$1.6 million grant supports creation of large dataset repository
By STEPHANIE DUTCHEN
Developing a database to host large biomedical datasets from around the world, such as the lattice light-sheet microscopy information shown above, would allow scientists to more effectively assess study results and accelerate progress. Video: Betzig Lab, HHMI/Janelia Research Campus, and Mimori-Kiyosue Lab, RIKEN Center for Developmental Biology
Doing science these days involves generating data—often a lot of data.
Doing excellent science requires making the data behind a published study available so others can validate or challenge the results.
However, several obstacles stand in the way of this ideal. One is that scientists in many fields, including structural biology, lack a central repository into which they can upload their data.
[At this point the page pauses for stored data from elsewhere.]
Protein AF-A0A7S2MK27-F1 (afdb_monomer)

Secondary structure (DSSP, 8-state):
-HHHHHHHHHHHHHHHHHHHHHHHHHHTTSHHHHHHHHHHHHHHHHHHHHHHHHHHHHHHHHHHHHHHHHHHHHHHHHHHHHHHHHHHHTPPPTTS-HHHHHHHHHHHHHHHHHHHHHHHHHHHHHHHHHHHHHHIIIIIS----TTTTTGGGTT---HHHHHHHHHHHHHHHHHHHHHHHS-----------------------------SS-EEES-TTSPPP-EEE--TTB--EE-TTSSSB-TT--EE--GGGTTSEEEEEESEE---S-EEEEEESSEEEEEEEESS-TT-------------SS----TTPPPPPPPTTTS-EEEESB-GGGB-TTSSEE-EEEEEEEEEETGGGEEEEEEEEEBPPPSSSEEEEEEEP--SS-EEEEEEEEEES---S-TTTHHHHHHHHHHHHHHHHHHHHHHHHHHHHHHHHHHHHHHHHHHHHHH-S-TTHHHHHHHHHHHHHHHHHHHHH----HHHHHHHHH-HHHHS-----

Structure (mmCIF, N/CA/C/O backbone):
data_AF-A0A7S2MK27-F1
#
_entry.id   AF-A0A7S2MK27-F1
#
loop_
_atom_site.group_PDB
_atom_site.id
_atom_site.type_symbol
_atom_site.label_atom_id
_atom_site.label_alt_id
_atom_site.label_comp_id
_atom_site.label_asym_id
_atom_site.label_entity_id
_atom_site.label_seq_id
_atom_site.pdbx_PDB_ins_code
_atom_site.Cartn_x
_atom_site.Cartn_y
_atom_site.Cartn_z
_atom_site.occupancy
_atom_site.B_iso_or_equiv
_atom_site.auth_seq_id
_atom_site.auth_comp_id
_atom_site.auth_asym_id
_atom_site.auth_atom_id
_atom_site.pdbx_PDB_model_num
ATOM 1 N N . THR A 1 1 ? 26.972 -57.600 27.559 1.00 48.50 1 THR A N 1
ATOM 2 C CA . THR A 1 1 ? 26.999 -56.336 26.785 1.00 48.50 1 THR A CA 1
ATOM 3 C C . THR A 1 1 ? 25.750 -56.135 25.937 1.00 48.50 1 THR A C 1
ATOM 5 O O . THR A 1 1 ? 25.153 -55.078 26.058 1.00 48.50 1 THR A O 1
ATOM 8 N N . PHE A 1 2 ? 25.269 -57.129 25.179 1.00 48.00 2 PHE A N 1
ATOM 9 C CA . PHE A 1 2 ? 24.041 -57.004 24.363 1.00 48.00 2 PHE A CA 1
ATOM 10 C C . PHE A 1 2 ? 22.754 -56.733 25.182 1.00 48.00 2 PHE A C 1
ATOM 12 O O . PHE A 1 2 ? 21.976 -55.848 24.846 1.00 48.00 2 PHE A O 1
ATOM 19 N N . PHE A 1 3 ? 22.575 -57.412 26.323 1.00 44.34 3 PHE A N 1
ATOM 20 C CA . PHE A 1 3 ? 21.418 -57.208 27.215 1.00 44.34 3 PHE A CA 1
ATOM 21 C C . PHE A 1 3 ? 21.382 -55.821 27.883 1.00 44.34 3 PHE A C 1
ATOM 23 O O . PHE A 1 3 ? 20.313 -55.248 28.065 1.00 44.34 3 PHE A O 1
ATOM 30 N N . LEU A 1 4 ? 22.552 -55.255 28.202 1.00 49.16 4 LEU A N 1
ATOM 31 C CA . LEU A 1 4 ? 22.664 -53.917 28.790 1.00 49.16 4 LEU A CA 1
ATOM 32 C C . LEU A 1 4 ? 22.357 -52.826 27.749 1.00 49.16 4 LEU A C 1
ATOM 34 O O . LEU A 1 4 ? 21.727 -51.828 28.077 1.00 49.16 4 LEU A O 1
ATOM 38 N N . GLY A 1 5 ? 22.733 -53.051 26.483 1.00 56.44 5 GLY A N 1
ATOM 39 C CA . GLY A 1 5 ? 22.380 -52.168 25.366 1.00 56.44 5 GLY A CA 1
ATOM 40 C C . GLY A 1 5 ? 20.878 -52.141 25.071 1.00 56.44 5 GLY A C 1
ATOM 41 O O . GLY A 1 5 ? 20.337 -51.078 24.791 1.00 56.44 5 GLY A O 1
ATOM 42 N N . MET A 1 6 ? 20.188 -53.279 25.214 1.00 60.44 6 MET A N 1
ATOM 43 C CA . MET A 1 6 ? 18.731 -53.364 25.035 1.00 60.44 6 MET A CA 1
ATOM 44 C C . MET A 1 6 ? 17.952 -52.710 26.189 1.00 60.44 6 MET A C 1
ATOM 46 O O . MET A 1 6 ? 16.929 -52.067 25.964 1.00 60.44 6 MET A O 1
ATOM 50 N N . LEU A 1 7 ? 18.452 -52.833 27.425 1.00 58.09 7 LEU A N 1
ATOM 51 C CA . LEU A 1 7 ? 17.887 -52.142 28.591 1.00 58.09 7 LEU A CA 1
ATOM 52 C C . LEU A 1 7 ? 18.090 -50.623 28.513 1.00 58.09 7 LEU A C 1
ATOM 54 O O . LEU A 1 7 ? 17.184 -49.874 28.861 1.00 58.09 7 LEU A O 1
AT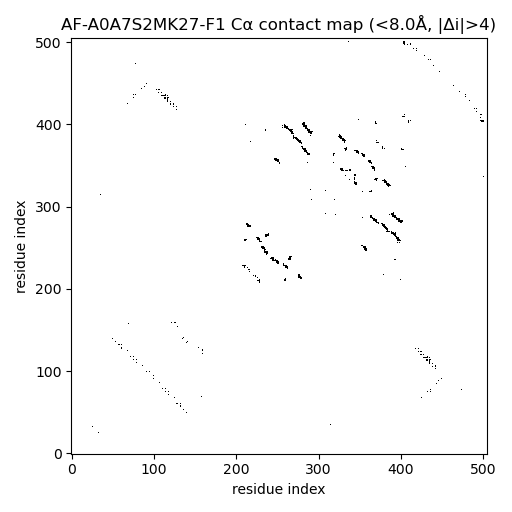OM 58 N N . LEU A 1 8 ? 19.237 -50.161 28.006 1.00 57.03 8 LEU A N 1
ATOM 59 C CA . LEU A 1 8 ? 19.502 -48.733 27.809 1.00 57.03 8 LEU A CA 1
ATOM 60 C C . LEU A 1 8 ? 18.718 -48.138 26.632 1.00 57.03 8 LEU A C 1
ATOM 62 O O . LEU A 1 8 ? 18.277 -46.996 26.734 1.00 57.03 8 LEU A O 1
ATOM 66 N N . SER A 1 9 ? 18.491 -48.891 25.546 1.00 59.91 9 SER A N 1
ATOM 67 C CA . SER A 1 9 ? 17.669 -48.396 24.433 1.00 59.91 9 SER A CA 1
ATOM 68 C C . SER A 1 9 ? 16.204 -48.256 24.845 1.00 59.91 9 SER A C 1
ATOM 70 O O . SER A 1 9 ? 15.604 -47.221 24.586 1.00 59.91 9 SER A O 1
ATOM 72 N N . ARG A 1 10 ? 15.656 -49.236 25.579 1.00 62.72 10 ARG A N 1
ATOM 73 C CA . ARG A 1 10 ? 14.288 -49.147 26.115 1.00 62.72 10 ARG A CA 1
ATOM 74 C C . ARG A 1 10 ? 14.147 -48.166 27.272 1.00 62.72 10 ARG A C 1
ATOM 76 O O . ARG A 1 10 ? 13.064 -47.637 27.481 1.00 62.72 10 ARG A O 1
ATOM 83 N N . GLY A 1 11 ? 15.227 -47.898 28.005 1.00 66.44 11 GLY A N 1
ATOM 84 C CA . GLY A 1 11 ? 15.254 -46.846 29.018 1.00 66.44 11 GLY A CA 1
ATOM 85 C C . GLY A 1 11 ? 15.043 -45.459 28.415 1.00 66.44 11 GLY A C 1
ATOM 86 O O . GLY A 1 11 ? 14.389 -44.631 29.037 1.00 66.44 11 GLY A O 1
ATOM 87 N N . ARG A 1 12 ? 15.528 -45.222 27.190 1.00 66.00 12 ARG A N 1
ATOM 88 C CA . ARG A 1 12 ? 15.318 -43.958 26.476 1.00 66.00 12 ARG A CA 1
ATOM 89 C C . ARG A 1 12 ? 13.861 -43.782 26.053 1.00 66.00 12 ARG A C 1
ATOM 91 O O . ARG A 1 12 ? 13.280 -42.758 26.376 1.00 66.00 12 ARG A O 1
ATOM 98 N N . ASP A 1 13 ? 13.254 -44.825 25.487 1.00 69.19 13 ASP A N 1
ATOM 99 C CA . ASP A 1 13 ? 11.828 -44.816 25.127 1.00 69.19 13 ASP A CA 1
ATOM 100 C C . ASP A 1 13 ? 10.929 -44.623 26.360 1.00 69.19 13 ASP A C 1
ATOM 102 O O . ASP A 1 13 ? 9.902 -43.955 26.298 1.00 69.19 13 ASP A O 1
ATOM 106 N N . LEU A 1 14 ? 11.327 -45.185 27.507 1.00 68.25 14 LEU A N 1
ATOM 107 C CA . LEU A 1 14 ? 10.594 -45.027 28.759 1.00 68.25 14 LEU A CA 1
ATOM 108 C C . LEU A 1 14 ? 10.758 -43.614 29.327 1.00 68.25 14 LEU A C 1
ATOM 110 O O . LEU A 1 14 ? 9.789 -43.060 29.829 1.00 68.25 14 LEU A O 1
ATOM 114 N N . VAL A 1 15 ? 11.938 -43.000 29.210 1.00 70.69 15 VAL A N 1
ATOM 115 C CA . VAL A 1 15 ? 12.160 -41.594 29.586 1.00 70.69 15 VAL A CA 1
ATOM 116 C C . VAL A 1 15 ? 11.379 -40.648 28.675 1.00 70.69 15 VAL A C 1
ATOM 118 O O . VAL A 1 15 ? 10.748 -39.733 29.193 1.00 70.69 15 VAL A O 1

“If someone wanted a dataset I collected when I was in graduate school, I know it’s on a shelf in a box in the lab I was in. At least, it was there when I left,” said Pete Meyer, a research computing specialist and X-ray crystallographer at Harvard Medical School. “Replicate that among all structural biologists or all X-ray crystallographers and you get a sense of the scale of the problem.”
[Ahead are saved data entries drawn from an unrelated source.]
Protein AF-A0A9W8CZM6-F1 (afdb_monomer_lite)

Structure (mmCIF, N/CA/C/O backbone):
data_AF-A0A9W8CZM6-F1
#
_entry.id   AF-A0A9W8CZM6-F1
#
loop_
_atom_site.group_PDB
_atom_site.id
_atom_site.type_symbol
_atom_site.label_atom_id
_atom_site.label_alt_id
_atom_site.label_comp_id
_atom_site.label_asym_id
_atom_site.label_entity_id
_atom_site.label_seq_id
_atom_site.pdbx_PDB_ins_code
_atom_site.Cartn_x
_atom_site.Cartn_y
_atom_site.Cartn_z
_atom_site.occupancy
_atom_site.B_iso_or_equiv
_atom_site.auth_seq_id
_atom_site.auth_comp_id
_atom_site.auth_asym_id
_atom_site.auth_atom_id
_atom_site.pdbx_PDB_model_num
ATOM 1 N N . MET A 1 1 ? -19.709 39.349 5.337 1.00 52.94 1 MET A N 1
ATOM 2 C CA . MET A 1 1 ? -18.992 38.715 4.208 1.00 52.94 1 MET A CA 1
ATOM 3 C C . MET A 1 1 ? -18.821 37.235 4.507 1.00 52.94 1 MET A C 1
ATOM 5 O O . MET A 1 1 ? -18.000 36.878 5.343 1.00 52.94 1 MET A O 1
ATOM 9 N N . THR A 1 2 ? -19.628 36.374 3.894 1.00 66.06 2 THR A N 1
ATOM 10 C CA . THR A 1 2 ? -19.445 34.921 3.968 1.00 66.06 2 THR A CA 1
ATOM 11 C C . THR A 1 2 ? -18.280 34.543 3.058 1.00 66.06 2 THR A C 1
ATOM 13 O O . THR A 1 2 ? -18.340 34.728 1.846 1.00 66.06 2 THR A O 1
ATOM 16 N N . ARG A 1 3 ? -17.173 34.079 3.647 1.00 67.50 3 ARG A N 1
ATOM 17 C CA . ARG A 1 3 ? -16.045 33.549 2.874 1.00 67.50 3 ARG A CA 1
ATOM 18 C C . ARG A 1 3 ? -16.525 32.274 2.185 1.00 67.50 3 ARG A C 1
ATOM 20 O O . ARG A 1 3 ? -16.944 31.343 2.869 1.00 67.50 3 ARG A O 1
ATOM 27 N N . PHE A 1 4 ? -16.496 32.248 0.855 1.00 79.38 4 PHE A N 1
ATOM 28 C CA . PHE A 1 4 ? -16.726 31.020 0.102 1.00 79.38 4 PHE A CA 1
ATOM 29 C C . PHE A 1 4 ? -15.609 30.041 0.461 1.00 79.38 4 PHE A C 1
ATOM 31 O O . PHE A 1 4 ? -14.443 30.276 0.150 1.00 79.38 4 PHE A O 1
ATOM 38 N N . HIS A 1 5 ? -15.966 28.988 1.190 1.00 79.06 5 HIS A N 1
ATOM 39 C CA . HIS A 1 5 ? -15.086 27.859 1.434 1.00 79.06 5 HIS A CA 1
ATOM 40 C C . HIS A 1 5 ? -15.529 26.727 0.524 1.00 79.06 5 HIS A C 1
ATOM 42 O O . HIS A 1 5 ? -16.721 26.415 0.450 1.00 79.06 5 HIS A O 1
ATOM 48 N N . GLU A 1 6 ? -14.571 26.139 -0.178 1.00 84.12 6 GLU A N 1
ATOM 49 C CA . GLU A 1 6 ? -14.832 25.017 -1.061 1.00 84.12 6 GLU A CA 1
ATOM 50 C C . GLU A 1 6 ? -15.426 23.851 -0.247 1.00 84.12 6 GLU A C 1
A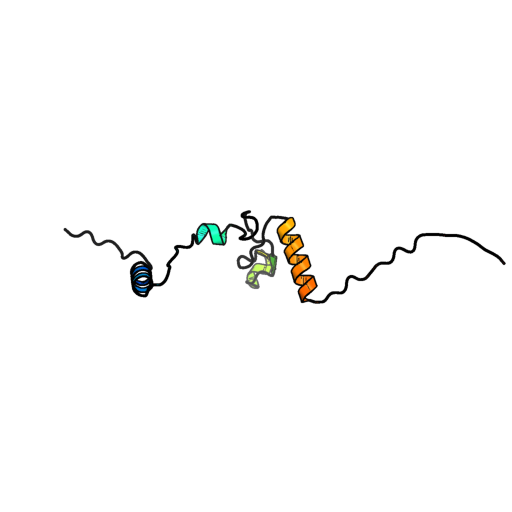TOM 52 O O . GLU A 1 6 ? -15.008 23.601 0.893 1.00 84.12 6 GLU A O 1
ATOM 57 N N . PRO A 1 7 ? -16.464 23.168 -0.756 1.00 81.56 7 PRO A N 1
ATOM 58 C CA . PRO A 1 7 ? -17.090 22.087 -0.016 1.00 81.56 7 PRO A CA 1
ATOM 59 C C . PRO A 1 7 ? -16.093 20.945 0.202 1.00 81.56 7 PRO A C 1
ATOM 61 O O . PRO A 1 7 ? -15.526 20.399 -0.738 1.00 81.56 7 PRO A O 1
ATOM 64 N N . ILE A 1 8 ? -15.920 20.538 1.461 1.00 87.50 8 ILE A N 1
ATOM 65 C CA . ILE A 1 8 ? -15.039 19.420 1.820 1.00 87.50 8 ILE A CA 1
ATOM 66 C C . ILE A 1 8 ? -15.527 18.144 1.123 1.00 87.50 8 ILE A C 1
ATOM 68 O O . ILE A 1 8 ? -16.640 17.668 1.389 1.00 87.50 8 ILE A O 1
ATOM 72 N N . HIS A 1 9 ? -14.663 17.554 0.294 1.00 85.50 9 HIS A N 1
ATOM 73 C CA . HIS A 1 9 ? -14.957 16.327 -0.438 1.00 85.50 9 HIS A CA 1
ATOM 74 C C . HIS A 1 9 ? -15.472 15.215 0.493 1.00 85.50 9 HIS A C 1
ATOM 76 O O . HIS A 1 9 ? -14.960 14.953 1.592 1.00 85.50 9 HIS A O 1
ATOM 82 N N . GLY A 1 10 ? -16.572 14.591 0.071 1.00 89.44 10 GLY A N 1
ATOM 83 C CA . GLY A 1 10 ? -17.218 13.493 0.788 1.00 89.44 10 GLY A CA 1
ATOM 84 C C . GLY A 1 10 ? -17.971 13.881 2.067 1.00 89.44 10 GLY A C 1
ATOM 85 O O . GLY A 1 10 ? -18.595 13.010 2.664 1.00 89.44 10 GLY A O 1
ATOM 86 N N . LYS A 1 11 ? -17.985 15.152 2.507 1.00 90.94 11 LYS A N 1
ATOM 87 C CA . LYS A 1 11 ? -18.685 15.547 3.749 1.00 90.94 11 LYS A CA 1
ATOM 88 C C . LYS A 1 11 ? -20.186 15.255 3.689 1.00 90.94 11 LYS A C 1
ATOM 90 O O . LYS A 1 11 ? -20.715 14.676 4.632 1.00 90.94 11 LYS A O 1
ATOM 95 N N . GLY A 1 12 ? -20.844 15.593 2.577 1.00 92.88 12 GLY A N 1
ATOM 96 C CA . GLY A 1 12 ? -22.273 15.321 2.377 1.00 92.88 12 GLY A CA 1
ATOM 97 C C . GLY A 1 12 ? -22.598 13.828 2.447 1.00 92.88 12 GLY A C 1
ATOM 98 O O . GLY A 1 12 ? -23.480 13.425 3.200 1.00 92.88 12 GLY A O 1
ATOM 99 N N . TRP A 1 13 ? -21.809 13.004 1.753 1.00 94.38 13 TRP A N 1
ATOM 100 C CA . TRP A 1 13 ? -21.927 11.544 1.781 1.00 94.38 13 TRP A CA 1
ATOM 101 C C . TRP A 1 13 ? -21.753 10.967 3.184 1.00 94.38 13 TRP A C 1
ATOM 103 O O . TRP A 1 13 ? -22.585 10.186 3.638 1.00 94.38 13 TRP A O 1
ATOM 113 N N . ARG A 1 14 ? -20.724 11.407 3.919 1.00 94.94 14 ARG A N 1
ATOM 114 C CA . ARG A 1 14 ? -20.506 10.974 5.307 1.00 94.94 14 ARG A CA 1
ATOM 115 C C . ARG A 1 14 ? -21.681 11.346 6.207 1.00 94.94 14 ARG A C 1
ATOM 117 O O . ARG A 1 14 ? -22.078 10.543 7.044 1.00 94.94 14 ARG A O 1
ATOM 124 N N . THR A 1 15 ? -22.243 12.545 6.051 1.00 95.12 15 THR A N 1
ATOM 125 C CA . THR A 1 15 ? -23.423 12.973 6.816 1.00 95.12 15 THR A CA 1
ATOM 126 C C . THR A 1 15 ? -24.653 12.136 6.476 1.00 95.12 15 THR A C 1
ATOM 128 O O . THR A 1 15 ? -25.373 11.735 7.386 1.00 95.12 15 THR A O 1
ATOM 131 N N . LEU A 1 16 ? -24.884 11.852 5.194 1.00 96.88 16 LEU A N 1
ATOM 132 C CA . LEU A 1 16 ? -26.006 11.036 4.733 1.00 96.88 16 LEU A CA 1
ATOM 133 C C . LEU A 1 16 ? -25.921 9.609 5.287 1.00 96.88 16 LEU A C 1
ATOM 135 O O . LEU A 1 16 ? -26.881 9.136 5.887 1.00 96.88 16 LEU A O 1
ATOM 139 N N . LEU A 1 17 ? -24.761 8.958 5.172 1.00 96.75 17 LEU A N 1
ATOM 140 C CA . LEU A 1 17 ? -24.552 7.598 5.679 1.00 96.75 17 LEU A CA 1
ATOM 141 C C . LEU A 1 17 ? -24.723 7.520 7.203 1.00 96.75 17 LEU A C 1
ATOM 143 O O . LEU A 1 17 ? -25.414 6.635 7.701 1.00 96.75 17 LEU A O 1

Because there’s nowhere to store them, researchers estimate that the datasets from hundreds of thousands of structural biology experiments have essentially disappeared.
On Oct. 1, researchers at HMS and Harvard University received a three-year, $1.6 million grant from the Leona M. and Harry B. Helmsley Charitable Trust to help solve the problem by developing a global open-source system that can manage large biomedical datasets.
“It’s like a community Dropbox,” said co-principal investigator Piotr Sliz, associate professor of biological chemistry and molecular pharmacology at HMS. “By collecting data in one place where people can find it, access it and analyze it, we will be better able to reproduce the entire workflow described in a paper, stimulate the development of new methods, teach and train new scientists and accelerate the growth of the field.”
“There has been a push from funding agencies and journals to make primary data public when possible,” said co-principal investigator Mercè Crosas, director of data science at the Institute for Quantitative Social Science at Harvard. “When you have a mandate but no solution, then people are lost. We have the infrastructure to provide a user-friendly solution.”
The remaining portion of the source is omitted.